Research Handbook on the Economics of Insurance Law

Research Handbook on the Economics of Insurance Law

Research Handbooks in Law and Economics series

Edited by Daniel Schwarcz and Peter Siegelman

Insurance law and insurance economics each have long and distinguished scholarly histories, but participants in the two disciplines have not always communicated well across academic silos. The Handbook encourages more policy-relevant insurance economics scholarship and more economically sophisticated legal scholarship by bringing together original contributions from leading scholars in insurance law and insurance economics on a range of issues involving insurance law and regulation.

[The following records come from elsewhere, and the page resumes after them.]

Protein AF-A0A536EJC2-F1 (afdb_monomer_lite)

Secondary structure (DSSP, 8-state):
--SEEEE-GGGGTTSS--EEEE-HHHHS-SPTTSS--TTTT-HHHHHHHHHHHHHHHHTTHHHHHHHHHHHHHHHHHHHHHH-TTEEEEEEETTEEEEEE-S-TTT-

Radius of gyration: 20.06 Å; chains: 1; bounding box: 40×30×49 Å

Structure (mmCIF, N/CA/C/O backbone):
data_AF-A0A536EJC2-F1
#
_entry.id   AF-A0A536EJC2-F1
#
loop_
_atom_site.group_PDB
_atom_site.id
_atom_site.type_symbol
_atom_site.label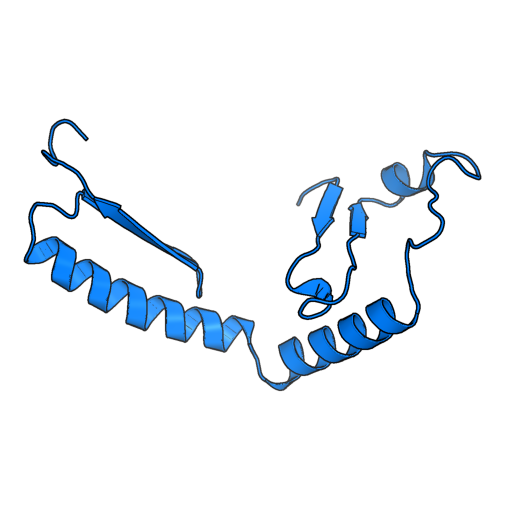_atom_id
_atom_site.label_alt_id
_atom_site.label_comp_id
_atom_site.label_asym_id
_atom_site.label_entity_id
_atom_site.label_seq_id
_atom_site.pdbx_PDB_ins_code
_atom_site.Cartn_x
_atom_site.Cartn_y
_atom_site.Cartn_z
_atom_site.occupancy
_atom_site.B_iso_or_equiv
_atom_site.auth_seq_id
_atom_site.auth_comp_id
_atom_site.auth_asym_id
_atom_site.auth_atom_id
_atom_site.pdbx_PDB_model_num
ATOM 1 N N . GLN A 1 1 ? -8.085 13.594 -6.847 1.00 84.62 1 GLN A N 1
ATOM 2 C CA . GLN A 1 1 ? -7.057 12.705 -7.426 1.00 84.62 1 GLN A CA 1
ATOM 3 C C . GLN A 1 1 ? -5.699 13.295 -7.085 1.00 84.62 1 GLN A C 1
ATOM 5 O O . GLN A 1 1 ? -5.578 14.506 -7.229 1.00 84.62 1 GLN A O 1
ATOM 10 N N . PRO A 1 2 ? -4.736 12.509 -6.578 1.00 95.81 2 PRO A N 1
ATOM 11 C CA . PRO A 1 2 ? -3.400 13.021 -6.292 1.00 95.81 2 PRO A CA 1
ATOM 12 C C . PRO A 1 2 ? -2.624 13.292 -7.588 1.00 95.81 2 PRO A C 1
ATOM 14 O O . PRO A 1 2 ? -2.790 12.569 -8.569 1.00 95.81 2 PRO A O 1
ATOM 17 N N . ASP A 1 3 ? -1.763 14.308 -7.573 1.00 97.62 3 ASP A N 1
ATOM 18 C CA . ASP A 1 3 ? -0.830 14.590 -8.673 1.00 97.62 3 ASP A CA 1
ATOM 19 C C . ASP A 1 3 ? 0.333 13.586 -8.712 1.00 97.62 3 ASP A C 1
ATOM 21 O O . ASP A 1 3 ? 0.821 13.229 -9.783 1.00 97.62 3 ASP A O 1
ATOM 25 N N . LEU A 1 4 ? 0.727 13.106 -7.528 1.00 97.94 4 LEU A N 1
ATOM 26 C CA . LEU A 1 4 ? 1.753 12.099 -7.280 1.00 97.94 4 LEU A CA 1
ATOM 27 C C . LEU A 1 4 ? 1.313 11.179 -6.136 1.00 97.94 4 LEU A C 1
ATOM 29 O O . LEU A 1 4 ? 0.775 11.637 -5.127 1.00 97.94 4 LEU A O 1
ATOM 33 N N . MET A 1 5 ? 1.592 9.887 -6.263 1.00 98.31 5 MET A N 1
ATOM 34 C CA . MET A 1 5 ? 1.403 8.885 -5.219 1.00 98.31 5 MET A CA 1
ATOM 35 C C . MET A 1 5 ? 2.623 7.973 -5.112 1.00 98.31 5 MET A C 1
ATOM 37 O O . MET A 1 5 ? 3.291 7.672 -6.101 1.00 98.31 5 MET A O 1
ATOM 41 N N . THR A 1 6 ? 2.886 7.491 -3.903 1.00 98.31 6 THR A N 1
ATOM 42 C CA . THR A 1 6 ? 3.923 6.494 -3.637 1.00 98.31 6 THR A CA 1
ATOM 43 C C . THR A 1 6 ? 3.278 5.156 -3.306 1.00 98.31 6 THR A C 1
ATOM 45 O O . THR A 1 6 ? 2.281 5.082 -2.587 1.00 98.31 6 THR A O 1
ATOM 48 N N . VAL A 1 7 ? 3.847 4.078 -3.837 1.00 98.06 7 VAL A N 1
ATOM 49 C CA . VAL A 1 7 ? 3.396 2.703 -3.590 1.00 98.06 7 VAL A CA 1
ATOM 50 C C . VAL A 1 7 ? 4.597 1.802 -3.323 1.00 98.06 7 VAL A C 1
ATOM 52 O O . VAL A 1 7 ? 5.677 2.020 -3.861 1.00 98.06 7 VAL A O 1
ATOM 55 N N . ALA A 1 8 ? 4.429 0.819 -2.441 1.00 97.81 8 ALA A N 1
ATOM 56 C CA . ALA A 1 8 ? 5.453 -0.148 -2.032 1.00 97.81 8 ALA A CA 1
ATOM 57 C C . ALA A 1 8 ? 4.758 -1.293 -1.266 1.00 97.81 8 ALA A C 1
ATOM 59 O O . ALA A 1 8 ? 3.636 -1.665 -1.611 1.00 97.81 8 ALA A O 1
ATOM 60 N N . LYS A 1 9 ? 5.360 -1.793 -0.176 1.00 96.94 9 LYS A N 1
ATOM 61 C CA . LYS A 1 9 ? 4.789 -2.791 0.749 1.00 96.94 9 LYS A CA 1
ATOM 62 C C . LYS A 1 9 ? 4.218 -4.002 -0.004 1.00 96.94 9 LYS A C 1
ATOM 64 O O . LYS A 1 9 ? 4.971 -4.831 -0.502 1.00 96.94 9 LYS A O 1
ATOM 69 N N . SER A 1 10 ? 2.893 -4.088 -0.101 1.00 97.31 10 SER A N 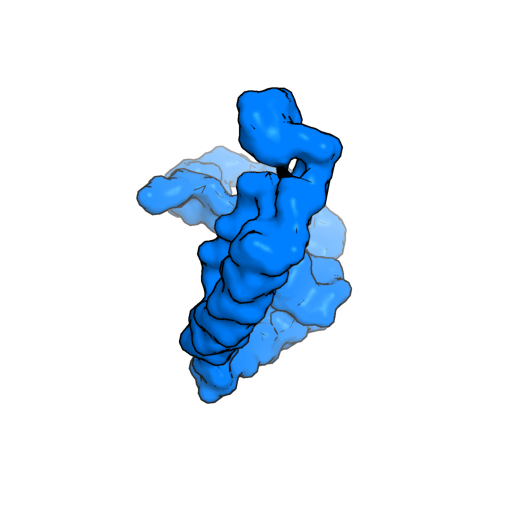1
ATOM 70 C CA . SER A 1 10 ? 2.183 -5.202 -0.722 1.00 97.31 10 SER A CA 1
ATOM 71 C C . SER A 1 10 ? 2.300 -5.241 -2.245 1.00 97.31 10 SER A C 1
ATOM 73 O O . SER A 1 10 ? 1.928 -6.256 -2.815 1.00 97.31 10 SER A O 1
ATOM 75 N N . LEU A 1 11 ? 2.847 -4.200 -2.893 1.00 98.06 11 LEU A N 1
ATOM 76 C CA . LEU A 1 11 ? 3.000 -4.109 -4.353 1.00 98.06 11 LEU A CA 1
ATOM 77 C C . LEU A 1 11 ? 3.648 -5.354 -4.977 1.00 98.06 11 LEU A C 1
ATOM 79 O O . LEU A 1 11 ? 3.291 -5.710 -6.089 1.00 98.06 11 LEU A O 1
ATOM 83 N N . ALA A 1 12 ? 4.568 -6.011 -4.265 1.00 97.94 12 ALA A N 1
ATOM 84 C CA . ALA A 1 12 ? 5.224 -7.242 -4.708 1.00 97.94 12 ALA A CA 1
ATOM 85 C C . ALA A 1 12 ? 5.279 -8.317 -3.604 1.00 97.94 12 ALA A C 1
ATOM 87 O O . ALA A 1 12 ? 6.245 -9.070 -3.514 1.00 97.94 12 ALA A O 1
ATOM 88 N N . ALA A 1 13 ? 4.271 -8.355 -2.721 1.00 95.75 13 ALA A N 1
ATOM 89 C CA . ALA A 1 13 ? 4.126 -9.362 -1.657 1.00 95.75 13 ALA A CA 1
ATOM 90 C C . ALA A 1 13 ? 5.406 -9.626 -0.828 1.00 95.75 13 ALA A C 1
ATOM 92 O O . ALA A 1 13 ? 5.709 -10.762 -0.472 1.00 95.75 13 ALA A O 1
ATOM 93 N N . GLY A 1 14 ? 6.159 -8.568 -0.507 1.00 94.88 14 GLY A N 1
ATOM 94 C CA . GLY A 1 14 ? 7.382 -8.646 0.299 1.00 94.88 14 GLY A CA 1
ATOM 95 C C . GLY A 1 14 ? 8.690 -8.622 -0.496 1.00 94.88 14 GLY A C 1
ATOM 96 O O . GLY A 1 14 ? 9.735 -8.364 0.100 1.00 94.88 14 GLY A O 1
ATOM 97 N N . PHE A 1 15 ? 8.662 -8.793 -1.824 1.00 97.88 15 PHE A N 1
ATOM 98 C CA . PHE A 1 15 ? 9.834 -8.486 -2.648 1.00 97.88 15 PHE A CA 1
ATOM 99 C C . PHE A 1 15 ? 10.107 -6.969 -2.663 1.00 97.88 15 PHE A C 1
ATOM 101 O O . PHE A 1 15 ? 9.154 -6.183 -2.664 1.00 97.88 15 PHE A O 1
ATOM 108 N N . PRO A 1 16 ? 11.382 -6.524 -2.693 1.00 97.75 16 PRO A N 1
ATOM 109 C CA . PRO A 1 16 ? 11.710 -5.100 -2.701 1.00 97.75 16 PRO A CA 1
ATOM 110 C C . PRO A 1 16 ? 11.274 -4.416 -4.004 1.00 97.75 16 PRO A C 1
ATOM 112 O O . PRO A 1 16 ? 11.987 -4.435 -5.006 1.00 97.75 16 PRO A O 1
ATOM 115 N N . LEU A 1 17 ? 10.098 -3.790 -3.977 1.00 98.25 17 LEU A N 1
ATOM 116 C CA . LEU A 1 17 ? 9.580 -2.965 -5.062 1.00 98.25 17 LEU A CA 1
ATOM 117 C C . LEU A 1 17 ? 8.821 -1.763 -4.500 1.00 98.25 17 LEU A C 1
ATOM 119 O O . LEU A 1 17 ? 8.000 -1.886 -3.587 1.00 98.25 17 LEU A O 1
ATOM 123 N N . SER A 1 18 ? 9.077 -0.600 -5.083 1.00 98.19 18 SER A N 1
ATOM 124 C CA . SER A 1 18 ? 8.299 0.614 -4.882 1.00 98.19 18 SER A CA 1
ATOM 125 C C . SER A 1 18 ? 8.110 1.328 -6.215 1.00 98.19 18 SER A C 1
ATOM 127 O O . SER A 1 18 ? 8.830 1.064 -7.179 1.00 98.19 18 SER A O 1
ATOM 129 N N . ALA A 1 19 ? 7.135 2.227 -6.273 1.00 97.88 19 ALA A N 1
ATOM 130 C CA . ALA A 1 19 ? 6.947 3.120 -7.401 1.00 97.88 19 ALA A CA 1
ATOM 131 C C . ALA A 1 19 ? 6.482 4.498 -6.929 1.00 97.88 19 ALA A C 1
ATOM 133 O O . ALA A 1 19 ? 5.815 4.645 -5.899 1.00 97.88 19 ALA A O 1
ATOM 134 N N . VAL A 1 20 ? 6.830 5.499 -7.728 1.00 98.00 20 VAL A N 1
ATOM 135 C CA . VAL A 1 20 ? 6.233 6.830 -7.699 1.00 98.00 20 VAL A CA 1
ATOM 136 C C . VAL A 1 20 ? 5.378 6.926 -8.956 1.00 98.00 20 VAL A C 1
ATOM 138 O O . VAL A 1 20 ? 5.889 6.745 -10.058 1.00 98.00 20 VAL A O 1
ATOM 141 N N . VAL A 1 21 ? 4.078 7.138 -8.787 1.00 97.88 21 VAL A N 1
ATOM 142 C CA . VAL A 1 21 ? 3.107 7.222 -9.882 1.00 97.88 21 VAL A CA 1
ATOM 143 C C . VAL A 1 21 ? 2.552 8.63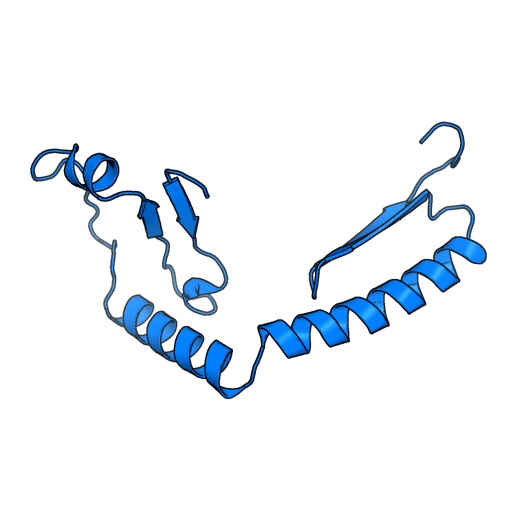4 -9.890 1.00 97.88 21 VAL A C 1
ATOM 145 O O . VAL A 1 21 ? 2.090 9.114 -8.858 1.00 97.88 21 VAL A O 1
ATOM 148 N N . GLY A 1 22 ? 2.590 9.310 -11.029 1.00 97.81 22 GLY A N 1
ATOM 149 C CA . GLY A 1 22 ? 2.122 10.686 -11.140 1.00 97.81 22 GLY A CA 1
ATOM 150 C C . GLY A 1 22 ? 1.580 11.007 -12.518 1.00 97.81 22 GLY A C 1
ATOM 151 O O . GLY A 1 22 ? 1.589 10.165 -13.418 1.00 97.81 22 GLY A O 1
ATOM 152 N N . LYS A 1 23 ? 1.099 12.240 -12.669 1.00 98.12 23 LYS A N 1
ATOM 153 C CA . LYS A 1 23 ? 0.728 12.793 -13.976 1.00 98.12 23 LYS A CA 1
ATOM 154 C C . LYS A 1 23 ? 1.947 12.839 -14.903 1.00 98.12 23 LYS A C 1
ATOM 156 O O . LYS A 1 23 ? 3.069 13.029 -14.439 1.00 98.12 23 LYS A O 1
ATOM 161 N N . ALA A 1 24 ? 1.718 12.663 -16.204 1.00 97.44 24 ALA A N 1
ATOM 162 C CA . ALA A 1 24 ? 2.788 12.561 -17.197 1.00 97.44 24 ALA A CA 1
ATOM 163 C C . ALA A 1 24 ? 3.697 13.800 -17.213 1.00 97.44 24 ALA A C 1
ATOM 165 O O . ALA A 1 24 ? 4.908 13.665 -17.129 1.00 97.44 24 ALA A O 1
ATOM 166 N N . ASP A 1 25 ? 3.123 15.003 -17.189 1.00 97.69 25 ASP A N 1
ATOM 167 C CA . ASP A 1 25 ? 3.863 16.271 -17.137 1.00 97.69 25 ASP A CA 1
ATOM 168 C C . ASP A 1 25 ? 4.786 16.398 -15.913 1.00 97.69 25 ASP A C 1
ATOM 170 O O . ASP A 1 25 ? 5.841 17.022 -15.997 1.00 97.69 25 ASP A O 1
ATOM 174 N N . ILE A 1 26 ? 4.422 15.775 -14.790 1.00 97.56 26 ILE A N 1
ATOM 175 C CA . ILE A 1 26 ? 5.252 15.718 -13.581 1.00 97.56 26 ILE A CA 1
ATOM 176 C C . ILE A 1 26 ? 6.328 14.631 -13.695 1.00 97.56 26 ILE A C 1
ATOM 178 O O . ILE A 1 26 ? 7.474 14.862 -13.312 1.00 97.56 26 ILE A O 1
ATOM 182 N N . MET A 1 27 ? 5.973 13.446 -14.200 1.00 97.69 27 MET A N 1
ATOM 183 C CA . MET A 1 27 ? 6.899 12.311 -14.309 1.00 97.69 27 MET A CA 1
ATOM 184 C C . MET A 1 27 ? 7.934 12.483 -15.431 1.00 97.69 27 MET A C 1
ATOM 186 O O . MET A 1 27 ? 9.035 11.954 -15.301 1.00 97.69 27 MET A O 1
ATOM 190 N N . ASP A 1 28 ? 7.608 13.251 -16.474 1.00 97.56 28 ASP A N 1
ATOM 191 C CA . ASP A 1 28 ? 8.476 13.550 -17.622 1.00 97.56 28 ASP A CA 1
ATOM 192 C C . ASP A 1 28 ? 9.344 14.806 -17.404 1.00 97.56 28 ASP A C 1
ATOM 194 O O . ASP A 1 28 ? 10.231 15.100 -18.205 1.00 97.56 28 ASP A O 1
ATOM 198 N N . ALA A 1 29 ? 9.109 15.563 -16.325 1.00 98.00 29 ALA A N 1
ATOM 199 C CA . ALA A 1 29 ? 9.874 16.770 -16.010 1.00 98.00 29 ALA A CA 1
ATOM 200 C C . ALA A 1 29 ? 11.370 16.517 -15.709 1.00 98.00 29 ALA A C 1
ATOM 202 O O . ALA A 1 29 ? 12.196 17.351 -16.097 1.00 98.00 29 ALA A O 1
ATOM 203 N N . PRO A 1 30 ? 11.779 15.426 -15.023 1.00 97.38 30 PRO A N 1
ATOM 204 C CA . PRO A 1 30 ? 13.192 15.116 -14.837 1.00 97.38 30 PRO A CA 1
ATOM 205 C C . PRO A 1 30 ? 13.870 14.756 -16.165 1.00 97.38 30 PRO A C 1
ATOM 207 O O . PRO A 1 30 ? 13.401 13.901 -16.910 1.00 97.38 30 PRO A O 1
ATOM 210 N N . GLY A 1 31 ? 15.027 15.364 -16.440 1.00 97.00 31 GLY A N 1
ATOM 211 C CA . GLY A 1 31 ? 15.835 15.012 -17.609 1.00 97.00 31 GLY A CA 1
ATOM 212 C C . GLY A 1 31 ? 16.420 13.591 -17.536 1.00 97.00 31 GLY A C 1
ATOM 213 O O . GLY A 1 31 ? 16.346 12.934 -16.492 1.00 97.00 31 GLY A O 1
ATOM 214 N N . PRO A 1 32 ? 17.061 13.106 -18.616 1.00 96.50 32 PRO A N 1
ATOM 215 C CA . PRO A 1 32 ? 17.705 11.794 -18.638 1.00 96.50 32 PRO A CA 1
ATOM 216 C C . PRO A 1 32 ? 18.655 11.586 -17.448 1.00 96.50 32 PRO A C 1
ATOM 218 O O . PRO A 1 32 ? 19.533 12.406 -17.191 1.00 96.50 32 PRO A O 1
ATOM 221 N N . GLY A 1 33 ? 18.465 10.488 -16.710 1.00 95.81 33 GLY A N 1
ATOM 222 C CA . GLY A 1 33 ? 19.226 10.182 -15.491 1.00 95.81 33 GLY A CA 1
ATOM 223 C C . GLY A 1 33 ? 18.767 10.925 -14.228 1.00 95.81 33 GLY A C 1
ATOM 224 O O . GLY A 1 33 ? 19.277 10.636 -13.149 1.00 95.81 33 GLY A O 1
ATOM 225 N N . GLY A 1 34 ? 17.786 11.830 -14.326 1.00 96.69 34 GLY A N 1
ATOM 226 C CA . GLY A 1 34 ? 17.195 12.538 -13.184 1.00 96.69 34 GLY A CA 1
ATOM 227 C C . GLY A 1 34 ? 16.402 11.628 -12.241 1.00 96.69 34 GLY A C 1
ATOM 228 O O . GLY A 1 34 ? 16.263 11.935 -11.061 1.00 96.69 34 GLY A O 1
ATOM 229 N N . LEU A 1 35 ? 15.940 10.481 -12.747 1.00 96.31 35 LEU A N 1
ATOM 230 C CA . LEU A 1 35 ? 15.399 9.371 -11.968 1.00 96.31 35 LEU A CA 1
ATOM 231 C C . LEU A 1 35 ? 16.179 8.105 -12.328 1.00 96.31 35 LEU A C 1
ATOM 233 O O . LEU A 1 35 ? 16.221 7.700 -13.489 1.00 96.31 35 LEU A O 1
ATOM 237 N N . GLY A 1 36 ? 16.804 7.474 -11.339 1.00 94.44 36 GLY A N 1
ATOM 238 C CA . GLY A 1 36 ? 17.614 6.282 -11.556 1.00 94.44 36 GLY A CA 1
ATOM 239 C C . GLY A 1 36 ? 17.922 5.537 -10.265 1.00 94.44 36 GLY A C 1
ATOM 240 O O . GLY A 1 36 ? 17.648 6.009 -9.163 1.00 94.44 36 GLY A O 1
ATOM 241 N N . GLY A 1 37 ? 18.496 4.348 -10.411 1.00 94.69 37 GLY A N 1
ATOM 242 C CA . GLY A 1 37 ? 18.925 3.509 -9.300 1.00 94.69 37 GLY A CA 1
ATOM 243 C C . GLY A 1 37 ? 19.271 2.107 -9.782 1.00 94.69 37 GLY A C 1
ATOM 244 O O . GLY A 1 37 ? 18.597 1.565 -10.650 1.00 94.69 37 GLY A O 1
ATOM 245 N N . THR A 1 38 ? 20.314 1.508 -9.210 1.00 97.25 38 THR A N 1
ATOM 246 C CA . THR A 1 38 ? 20.871 0.226 -9.680 1.00 97.25 38 THR A CA 1
ATOM 247 C C . THR A 1 38 ? 19.873 -0.929 -9.623 1.00 97.25 38 THR A C 1
ATOM 249 O O . THR A 1 38 ? 19.879 -1.797 -10.489 1.00 97.25 38 THR A O 1
ATOM 252 N N . TYR A 1 39 ? 19.018 -0.947 -8.598 1.00 96.69 39 TYR A N 1
ATOM 253 C CA . TYR A 1 39 ? 18.079 -2.044 -8.341 1.00 96.69 39 TYR A CA 1
ATOM 254 C C . TYR A 1 39 ? 16.613 -1.663 -8.574 1.00 96.69 39 TYR A C 1
ATOM 256 O O . TYR A 1 39 ? 15.723 -2.483 -8.342 1.00 96.69 39 TYR A O 1
ATOM 264 N N . GLY A 1 40 ? 16.352 -0.429 -9.019 1.00 95.12 40 GLY A N 1
ATOM 265 C CA . GLY A 1 40 ? 15.002 0.011 -9.361 1.00 95.12 40 GLY A CA 1
ATOM 266 C C . GLY A 1 40 ? 14.434 -0.840 -10.496 1.00 95.12 40 GLY A C 1
ATOM 267 O O . GLY A 1 40 ? 15.131 -1.115 -11.468 1.00 95.12 40 GLY A O 1
ATOM 268 N N . GLY A 1 41 ? 13.184 -1.288 -10.363 1.00 96.56 41 GLY A N 1
ATOM 269 C CA . GLY A 1 41 ? 12.539 -2.116 -11.388 1.00 96.56 41 GLY A CA 1
ATOM 270 C C . GLY A 1 41 ? 13.165 -3.504 -11.562 1.00 96.56 41 GLY A C 1
ATOM 271 O O . GLY A 1 41 ? 13.149 -4.041 -12.668 1.00 96.56 41 GLY A O 1
ATOM 272 N N . ASN A 1 42 ? 13.728 -4.087 -10.494 1.00 97.56 42 ASN A N 1
ATOM 273 C CA . ASN A 1 42 ? 14.275 -5.443 -10.530 1.00 97.56 42 ASN A CA 1
ATOM 274 C C . ASN A 1 42 ? 13.264 -6.438 -11.154 1.00 97.56 42 ASN A C 1
ATOM 276 O O . ASN A 1 42 ? 12.123 -6.508 -10.691 1.00 97.56 42 ASN A O 1
ATOM 280 N N . PRO A 1 43 ? 13.663 -7.248 -12.153 1.00 98.19 43 PRO A N 1
ATOM 281 C CA . PRO A 1 43 ? 12.726 -8.064 -12.927 1.00 98.19 43 PRO A CA 1
ATOM 282 C C . PRO A 1 43 ? 12.006 -9.138 -12.100 1.00 98.19 43 PRO A C 1
ATOM 284 O O . PRO A 1 43 ? 10.844 -9.431 -12.370 1.00 98.19 43 PRO A O 1
ATOM 287 N N . VAL A 1 44 ? 12.648 -9.694 -11.066 1.00 98.31 44 VAL A N 1
ATOM 288 C CA . VAL A 1 44 ? 12.015 -10.678 -10.170 1.00 98.31 44 VAL A CA 1
ATOM 289 C C . VAL A 1 44 ? 10.945 -10.004 -9.316 1.00 98.31 44 VAL A C 1
ATOM 291 O O . VAL A 1 44 ? 9.836 -10.521 -9.188 1.00 98.31 44 VAL A O 1
ATOM 294 N N . ALA A 1 45 ? 11.247 -8.822 -8.778 1.00 98.25 45 ALA A N 1
ATOM 295 C CA . ALA A 1 45 ? 10.282 -8.052 -8.004 1.00 98.25 45 ALA A CA 1
ATOM 296 C C . ALA A 1 45 ? 9.101 -7.578 -8.876 1.00 98.25 45 ALA A C 1
ATOM 298 O O . ALA A 1 45 ? 7.954 -7.634 -8.437 1.00 98.25 45 ALA A O 1
ATOM 299 N N . CYS A 1 46 ? 9.354 -7.191 -10.132 1.00 98.44 46 CYS A N 1
ATOM 300 C CA . CYS A 1 46 ? 8.311 -6.857 -11.106 1.00 98.44 46 CYS A CA 1
ATOM 301 C C . CYS A 1 46 ? 7.414 -8.063 -11.425 1.00 98.44 46 CYS A C 1
ATOM 303 O O . CYS A 1 46 ? 6.193 -7.923 -11.430 1.00 98.44 46 CYS A O 1
ATOM 305 N N . ALA A 1 47 ? 7.989 -9.253 -11.633 1.00 98.56 47 ALA A N 1
ATOM 306 C CA . ALA A 1 47 ? 7.215 -10.476 -11.856 1.00 98.56 47 ALA A CA 1
ATOM 307 C C . ALA A 1 47 ? 6.326 -10.824 -10.649 1.00 98.56 47 ALA A C 1
ATOM 309 O O . ALA A 1 47 ? 5.151 -11.148 -10.823 1.00 98.56 47 ALA A O 1
ATOM 310 N N . ALA A 1 48 ? 6.851 -10.682 -9.427 1.00 98.56 48 ALA A N 1
ATOM 311 C CA . ALA A 1 48 ? 6.058 -10.833 -8.210 1.00 98.56 48 ALA A CA 1
ATOM 312 C C . ALA A 1 48 ? 4.912 -9.808 -8.144 1.00 98.56 48 ALA A C 1
ATOM 314 O O . ALA A 1 48 ? 3.789 -10.171 -7.802 1.00 98.56 48 ALA A O 1
ATOM 315 N N . GLY A 1 49 ? 5.161 -8.548 -8.516 1.00 98.50 49 GLY A N 1
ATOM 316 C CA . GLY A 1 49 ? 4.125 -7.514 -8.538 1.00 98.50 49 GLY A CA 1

Chapter 2: Insurance agents in the twenty-first century: The problem of biased advice

Daniel Schwarcz and Peter Siegelman

Subjects: law - academic, commercial law, insurance law, law and economics


Insurance intermediaries who focus their efforts on individuals and small businesses face an ever-shifting landscape. As with the travel agents of the 1990s, their value in facilitating insurance transactions is increasingly being challenged by technological advances (McKinsey & Co. 2013). Websites and mobile ‘apps’ already offer consumers the opportunity to bypass traditional insurance intermediaries by providing automated underwriting and policy-selection guidance. And the continuing implementation of health insurance exchanges may well accelerate these technological shifts as consumers become increasingly comfortable with making their insurance purchases online. This chapter suggests that these technological innovations in insurance distribution systems hold significant promise not only to decrease insurance costs, but also to improve consumer matching with appropriate and affordable coverage. This conclusion arises out of the chapter’s assessment that insurance consumers currently face a meaningful risk that traditional insurance agents will subvert their clients’ interests to maximize commissions. At root, this risk stems from various market failures, including massive information asymmetries between consumers and insurance intermediaries, the credence–good nature of insurance and the magnitude of consumers’ behavioral biases in making insurance decisions. But it also emerges out of important legal and regulatory failures that leave consumers with few, and generally ineffective, safeguards against misconduct by insurance agents.